■ Exercise ■
Of the entries below, return exactly those lines that fall between the one containing "ATOM 13 O O" and the one containing "ATOM 51 C CA", the two end lines included.
##########
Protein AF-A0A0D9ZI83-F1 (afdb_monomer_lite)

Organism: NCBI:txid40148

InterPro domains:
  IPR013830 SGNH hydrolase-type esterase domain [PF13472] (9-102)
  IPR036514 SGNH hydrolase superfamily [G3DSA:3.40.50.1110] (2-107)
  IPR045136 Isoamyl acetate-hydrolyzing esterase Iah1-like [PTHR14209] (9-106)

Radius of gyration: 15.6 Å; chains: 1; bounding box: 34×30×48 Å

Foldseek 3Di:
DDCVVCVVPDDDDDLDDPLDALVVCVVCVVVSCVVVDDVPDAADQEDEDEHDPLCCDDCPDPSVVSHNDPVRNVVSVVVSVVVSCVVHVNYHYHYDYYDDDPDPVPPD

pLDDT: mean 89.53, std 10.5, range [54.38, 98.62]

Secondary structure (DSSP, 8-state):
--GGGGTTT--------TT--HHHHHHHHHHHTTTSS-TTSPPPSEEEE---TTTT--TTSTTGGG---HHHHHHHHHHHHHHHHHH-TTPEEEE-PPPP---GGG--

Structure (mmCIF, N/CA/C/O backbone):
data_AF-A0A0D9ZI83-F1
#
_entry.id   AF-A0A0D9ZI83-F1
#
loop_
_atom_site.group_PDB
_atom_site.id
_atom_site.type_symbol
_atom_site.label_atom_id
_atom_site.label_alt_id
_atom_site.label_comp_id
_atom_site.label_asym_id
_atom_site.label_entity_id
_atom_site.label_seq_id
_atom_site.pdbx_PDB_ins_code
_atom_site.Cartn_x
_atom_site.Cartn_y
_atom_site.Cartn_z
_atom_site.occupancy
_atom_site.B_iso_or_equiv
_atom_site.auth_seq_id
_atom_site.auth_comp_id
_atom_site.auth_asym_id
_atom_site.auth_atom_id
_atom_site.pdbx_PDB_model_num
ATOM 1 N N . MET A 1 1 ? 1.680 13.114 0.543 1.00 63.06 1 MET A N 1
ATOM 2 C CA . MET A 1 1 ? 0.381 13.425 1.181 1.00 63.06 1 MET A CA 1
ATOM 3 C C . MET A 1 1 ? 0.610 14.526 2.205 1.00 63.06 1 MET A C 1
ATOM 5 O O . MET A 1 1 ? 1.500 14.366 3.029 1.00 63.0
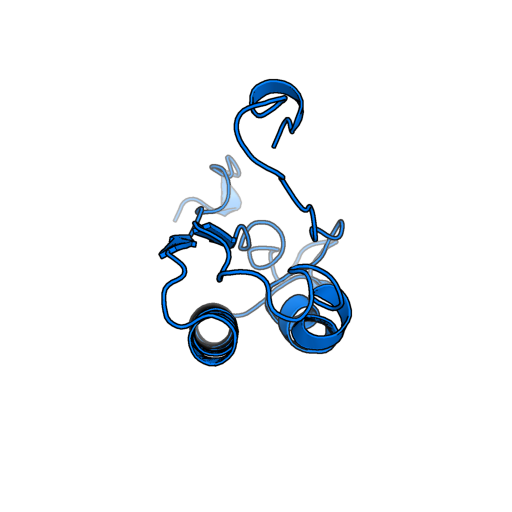6 1 MET A O 1
ATOM 9 N N . ARG A 1 2 ? -0.099 15.661 2.126 1.00 67.00 2 ARG A N 1
ATOM 10 C CA . ARG A 1 2 ? -0.008 16.707 3.160 1.00 67.00 2 ARG A CA 1
ATOM 11 C C . ARG A 1 2 ? -0.925 16.316 4.316 1.00 67.00 2 ARG A C 1
ATOM 13 O O . ARG A 1 2 ? -2.133 16.236 4.129 1.00 67.00 2 ARG A O 1
ATOM 20 N N . THR A 1 3 ? -0.357 16.055 5.487 1.00 78.75 3 THR A N 1
ATOM 21 C CA . THR A 1 3 ? -1.122 15.667 6.685 1.00 78.75 3 THR A CA 1
ATOM 22 C C . THR A 1 3 ? -1.905 16.840 7.276 1.00 78.75 3 THR A C 1
ATOM 24 O O . THR A 1 3 ? -2.938 16.632 7.902 1.00 78.75 3 THR A O 1
ATOM 27 N N . SER A 1 4 ? -1.484 18.081 7.002 1.00 78.75 4 SER A N 1
ATOM 28 C CA . SER A 1 4 ? -2.119 19.299 7.521 1.00 78.75 4 SER A CA 1
ATOM 29 C C . SER A 1 4 ? -3.594 19.459 7.131 1.00 78.75 4 SER A C 1
ATOM 31 O O . SER A 1 4 ? -4.361 20.051 7.882 1.00 78.75 4 SER A O 1
ATOM 33 N N . SER A 1 5 ? -4.029 18.894 6.001 1.00 84.56 5 SER A N 1
ATOM 34 C CA . SER A 1 5 ? -5.436 18.927 5.568 1.00 84.56 5 SER A CA 1
ATOM 35 C C . SER A 1 5 ? -6.377 18.080 6.440 1.00 84.56 5 SER A C 1
ATOM 37 O O . SER A 1 5 ? -7.597 18.231 6.337 1.00 84.56 5 SER A O 1
ATOM 39 N N . PHE A 1 6 ? -5.820 17.210 7.289 1.00 84.06 6 PHE A N 1
ATOM 40 C CA . PHE A 1 6 ? -6.553 16.313 8.186 1.00 84.06 6 PHE A CA 1
ATOM 41 C C . PHE A 1 6 ? -6.499 16.740 9.658 1.00 84.06 6 PHE A C 1
ATOM 43 O O . PHE A 1 6 ? -7.064 16.051 10.505 1.00 84.06 6 PHE A O 1
ATOM 50 N N . LEU A 1 7 ? -5.884 17.887 9.972 1.00 85.12 7 LEU A N 1
ATOM 51 C CA . LEU A 1 7 ? -5.849 18.419 11.336 1.00 85.12 7 LEU A CA 1
ATOM 52 C C . LEU A 1 7 ? -7.269 18.552 11.906 1.00 85.12 7 LEU A C 1
ATOM 54 O O . LEU A 1 7 ? -8.140 19.163 11.285 1.00 85.12 7 LEU A O 1
ATOM 58 N N . GLY A 1 8 ? -7.497 17.939 13.070 1.00 84.69 8 GLY A N 1
ATOM 59 C CA . GLY A 1 8 ? -8.801 17.905 13.742 1.00 84.69 8 GLY A CA 1
ATOM 60 C C . GLY A 1 8 ? -9.869 17.040 13.059 1.00 84.69 8 GLY A C 1
ATOM 61 O O . GLY A 1 8 ? -11.012 17.050 13.504 1.00 84.69 8 GLY A O 1
ATOM 62 N N . LYS A 1 9 ? -9.529 16.309 11.987 1.00 89.06 9 LYS A N 1
ATOM 63 C CA . LYS A 1 9 ? -10.454 15.428 11.247 1.00 89.06 9 LYS A CA 1
ATOM 64 C C . LYS A 1 9 ? -10.060 13.957 11.322 1.00 89.06 9 LYS A C 1
ATOM 66 O O . LYS A 1 9 ? -10.938 13.107 11.392 1.00 89.06 9 LYS A O 1
ATOM 71 N N . ALA A 1 10 ? -8.764 13.662 11.252 1.00 87.88 10 ALA A N 1
ATOM 72 C CA . ALA A 1 10 ? -8.238 12.306 11.345 1.00 87.88 10 ALA A CA 1
ATOM 73 C C . ALA A 1 10 ? -6.752 12.319 11.709 1.00 87.88 10 ALA A C 1
ATOM 75 O O . ALA A 1 10 ? -6.001 13.187 11.255 1.00 87.88 10 ALA A O 1
ATOM 76 N N . ASP A 1 11 ? -6.322 11.297 12.442 1.00 89.75 11 ASP A N 1
ATOM 77 C CA . ASP A 1 11 ? -4.906 11.015 12.634 1.00 89.75 11 ASP A CA 1
ATOM 78 C C . ASP A 1 11 ? -4.335 10.361 11.374 1.00 89.75 11 ASP A C 1
ATOM 80 O O . ASP A 1 11 ? -4.865 9.375 10.858 1.00 89.75 11 ASP A O 1
ATOM 84 N N . VAL A 1 12 ? -3.243 10.927 10.855 1.00 90.81 12 VAL A N 1
ATOM 85 C CA . VAL A 1 12 ? -2.570 10.414 9.658 1.00 90.81 12 VAL A CA 1
ATOM 86 C C . VAL A 1 12 ? -1.173 9.953 10.025 1.00 90.81 12 VAL A C 1
ATOM 88 O O . VAL A 1 12 ? -0.300 10.752 10.360 1.00 90.81 12 VAL A O 1
ATOM 91 N N . VAL A 1 13 ? -0.951 8.650 9.894 1.00 91.88 13 VAL A N 1
ATOM 92 C CA . VAL A 1 13 ? 0.325 8.007 10.187 1.00 91.88 13 VAL A CA 1
ATOM 93 C C . VAL A 1 13 ? 1.056 7.711 8.878 1.00 91.88 13 VAL A C 1
ATOM 95 O O . VAL A 1 13 ? 0.568 6.965 8.032 1.00 91.88 13 VAL A O 1
ATOM 98 N N . LEU A 1 14 ? 2.238 8.304 8.692 1.00 92.62 14 LEU A N 1
ATOM 99 C CA . LEU A 1 14 ? 3.061 8.091 7.498 1.00 92.62 14 LEU A CA 1
ATOM 100 C C . LEU A 1 14 ? 4.096 6.986 7.738 1.00 92.62 14 LEU A C 1
ATOM 102 O O . LEU A 1 14 ? 4.826 7.020 8.730 1.00 92.62 14 LEU A O 1
ATOM 106 N N . ARG A 1 15 ? 4.167 6.028 6.804 1.00 93.75 15 ARG A N 1
ATOM 107 C CA . ARG A 1 15 ? 5.114 4.892 6.792 1.00 93.75 15 ARG A CA 1
ATOM 108 C C . ARG A 1 15 ? 5.787 4.696 5.426 1.00 93.75 15 ARG A C 1
ATOM 110 O O . ARG A 1 15 ? 6.102 3.583 5.021 1.00 93.75 15 ARG A O 1
ATOM 117 N N . GLY A 1 16 ? 5.966 5.793 4.691 1.00 91.31 16 GLY A N 1
ATOM 118 C CA . GLY A 1 16 ? 6.657 5.797 3.403 1.00 91.31 16 GLY A CA 1
ATOM 119 C C . GLY A 1 16 ? 8.169 5.922 3.575 1.00 91.31 16 GLY A C 1
ATOM 120 O O . GLY A 1 16 ? 8.635 6.771 4.333 1.00 91.31 16 GLY A O 1
ATOM 121 N N . PHE A 1 17 ? 8.925 5.119 2.828 1.00 92.00 17 PHE A N 1
ATOM 122 C CA . PHE A 1 17 ? 10.388 5.151 2.808 1.00 92.00 17 PHE A CA 1
ATOM 123 C C . PHE A 1 17 ? 10.876 5.515 1.406 1.00 92.00 17 PHE A C 1
ATOM 125 O O . PHE A 1 17 ? 10.444 4.926 0.412 1.00 92.00 17 PHE A O 1
ATOM 132 N N . SER A 1 18 ? 11.767 6.504 1.317 1.00 92.25 18 SER A N 1
ATOM 133 C CA . SER A 1 18 ? 12.299 6.960 0.030 1.00 92.25 18 SER A CA 1
ATOM 134 C C . SER A 1 18 ? 13.016 5.822 -0.700 1.00 92.25 18 SER A C 1
ATOM 136 O O . SER A 1 18 ? 13.781 5.073 -0.097 1.00 92.25 18 SER A O 1
ATOM 138 N N . GLY A 1 19 ? 12.750 5.687 -2.000 1.00 91.50 19 GLY A N 1
ATOM 139 C CA . GLY A 1 19 ? 13.362 4.673 -2.858 1.00 91.50 19 GLY A CA 1
ATOM 140 C C . GLY A 1 19 ? 12.828 3.246 -2.694 1.00 91.50 19 GLY A C 1
ATOM 141 O O . GLY A 1 19 ? 13.245 2.383 -3.461 1.00 91.50 19 GLY A O 1
ATOM 142 N N . TYR A 1 20 ? 11.906 2.978 -1.761 1.00 95.94 20 TYR A N 1
ATOM 143 C CA . TYR A 1 20 ? 11.383 1.625 -1.553 1.00 95.94 20 TYR A CA 1
ATOM 144 C C . TYR A 1 20 ? 10.432 1.183 -2.670 1.00 95.94 20 TYR A C 1
ATOM 146 O O . TYR A 1 20 ? 9.588 1.952 -3.136 1.00 95.94 20 TYR A O 1
ATOM 154 N N . ASN A 1 21 ? 10.572 -0.078 -3.075 1.00 96.75 21 ASN A N 1
ATOM 155 C CA . ASN A 1 21 ? 9.653 -0.801 -3.953 1.00 96.75 21 ASN A CA 1
ATOM 156 C C . ASN A 1 21 ? 8.838 -1.822 -3.137 1.00 96.75 21 ASN A C 1
ATOM 158 O O . ASN A 1 21 ? 9.038 -1.978 -1.927 1.00 96.75 21 ASN A O 1
ATOM 162 N N . THR A 1 22 ? 7.932 -2.543 -3.790 1.00 97.94 22 THR A N 1
ATOM 163 C CA . THR A 1 22 ? 7.095 -3.551 -3.123 1.00 97.94 22 THR A CA 1
ATOM 164 C C . THR A 1 22 ? 7.903 -4.700 -2.509 1.00 97.94 22 THR A C 1
ATOM 166 O O . THR A 1 22 ? 7.555 -5.176 -1.426 1.00 97.94 22 THR A O 1
ATOM 169 N N . ARG A 1 23 ? 9.024 -5.097 -3.132 1.00 97.88 23 ARG A N 1
ATOM 170 C CA . ARG A 1 23 ? 9.913 -6.159 -2.631 1.00 97.88 23 ARG A CA 1
ATOM 171 C C . ARG A 1 23 ? 10.518 -5.801 -1.275 1.00 97.88 23 ARG A C 1
ATOM 173 O O . ARG A 1 23 ? 10.552 -6.630 -0.368 1.00 97.88 23 ARG A O 1
ATOM 180 N N . TRP A 1 24 ? 11.021 -4.578 -1.121 1.00 98.00 24 TRP A N 1
ATOM 181 C CA . TRP A 1 24 ? 11.596 -4.129 0.150 1.00 98.00 24 TRP A CA 1
ATOM 182 C C . TRP A 1 24 ? 10.522 -3.809 1.179 1.00 98.00 24 TRP A C 1
ATOM 184 O O . TRP A 1 24 ? 10.724 -4.099 2.356 1.00 98.00 24 TRP A O 1
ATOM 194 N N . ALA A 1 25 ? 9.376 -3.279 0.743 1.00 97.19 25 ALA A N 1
##########
■ Exercise response ■
ATOM 13 O O . ARG A 1 2 ? -2.133 16.236 4.129 1.00 67.00 2 ARG A O 1
ATOM 20 N N . THR A 1 3 ? -0.357 16.055 5.487 1.00 78.75 3 THR A N 1
ATOM 21 C CA . THR A 1 3 ? -1.122 15.667 6.685 1.00 78.75 3 THR A CA 1
ATOM 22 C C . THR A 1 3 ? -1.905 16.840 7.276 1.00 78.75 3 THR A C 1
ATOM 24 O O . THR A 1 3 ? -2.938 16.632 7.902 1.00 78.75 3 THR A O 1
ATOM 27 N N . SER A 1 4 ? -1.484 18.081 7.002 1.00 78.75 4 SER A N 1
ATOM 28 C CA . SER A 1 4 ? -2.119 19.299 7.521 1.00 78.75 4 SER A CA 1
ATOM 29 C C . SER A 1 4 ? -3.594 19.459 7.131 1.00 78.75 4 SER A C 1
ATOM 31 O O . SER A 1 4 ? -4.361 20.051 7.882 1.00 78.75 4 SER A O 1
ATOM 33 N N . SER A 1 5 ? -4.029 18.894 6.001 1.00 84.56 5 SER A N 1
ATOM 34 C CA . SER A 1 5 ? -5.436 18.927 5.568 1.00 84.56 5 SER A CA 1
ATOM 35 C C . SER A 1 5 ? -6.377 18.080 6.440 1.00 84.56 5 SER A C 1
ATOM 37 O O . SER A 1 5 ? -7.597 18.231 6.337 1.00 84.56 5 SER A O 1
ATOM 39 N N . PHE A 1 6 ? -5.820 17.210 7.289 1.00 84.06 6 PHE A N 1
ATOM 40 C CA . PHE A 1 6 ? -6.553 16.313 8.186 1.00 84.06 6 PHE A CA 1
ATOM 41 C C . PHE A 1 6 ? -6.499 16.740 9.658 1.00 84.06 6 PHE A C 1
ATOM 43 O O . PHE A 1 6 ? -7.064 16.051 10.505 1.00 84.06 6 PHE A O 1
ATOM 50 N N . LEU A 1 7 ? -5.884 17.887 9.972 1.00 85.12 7 LEU A N 1
ATOM 51 C CA . LEU A 1 7 ? -5.849 18.419 11.336 1.00 85.12 7 LEU A CA 1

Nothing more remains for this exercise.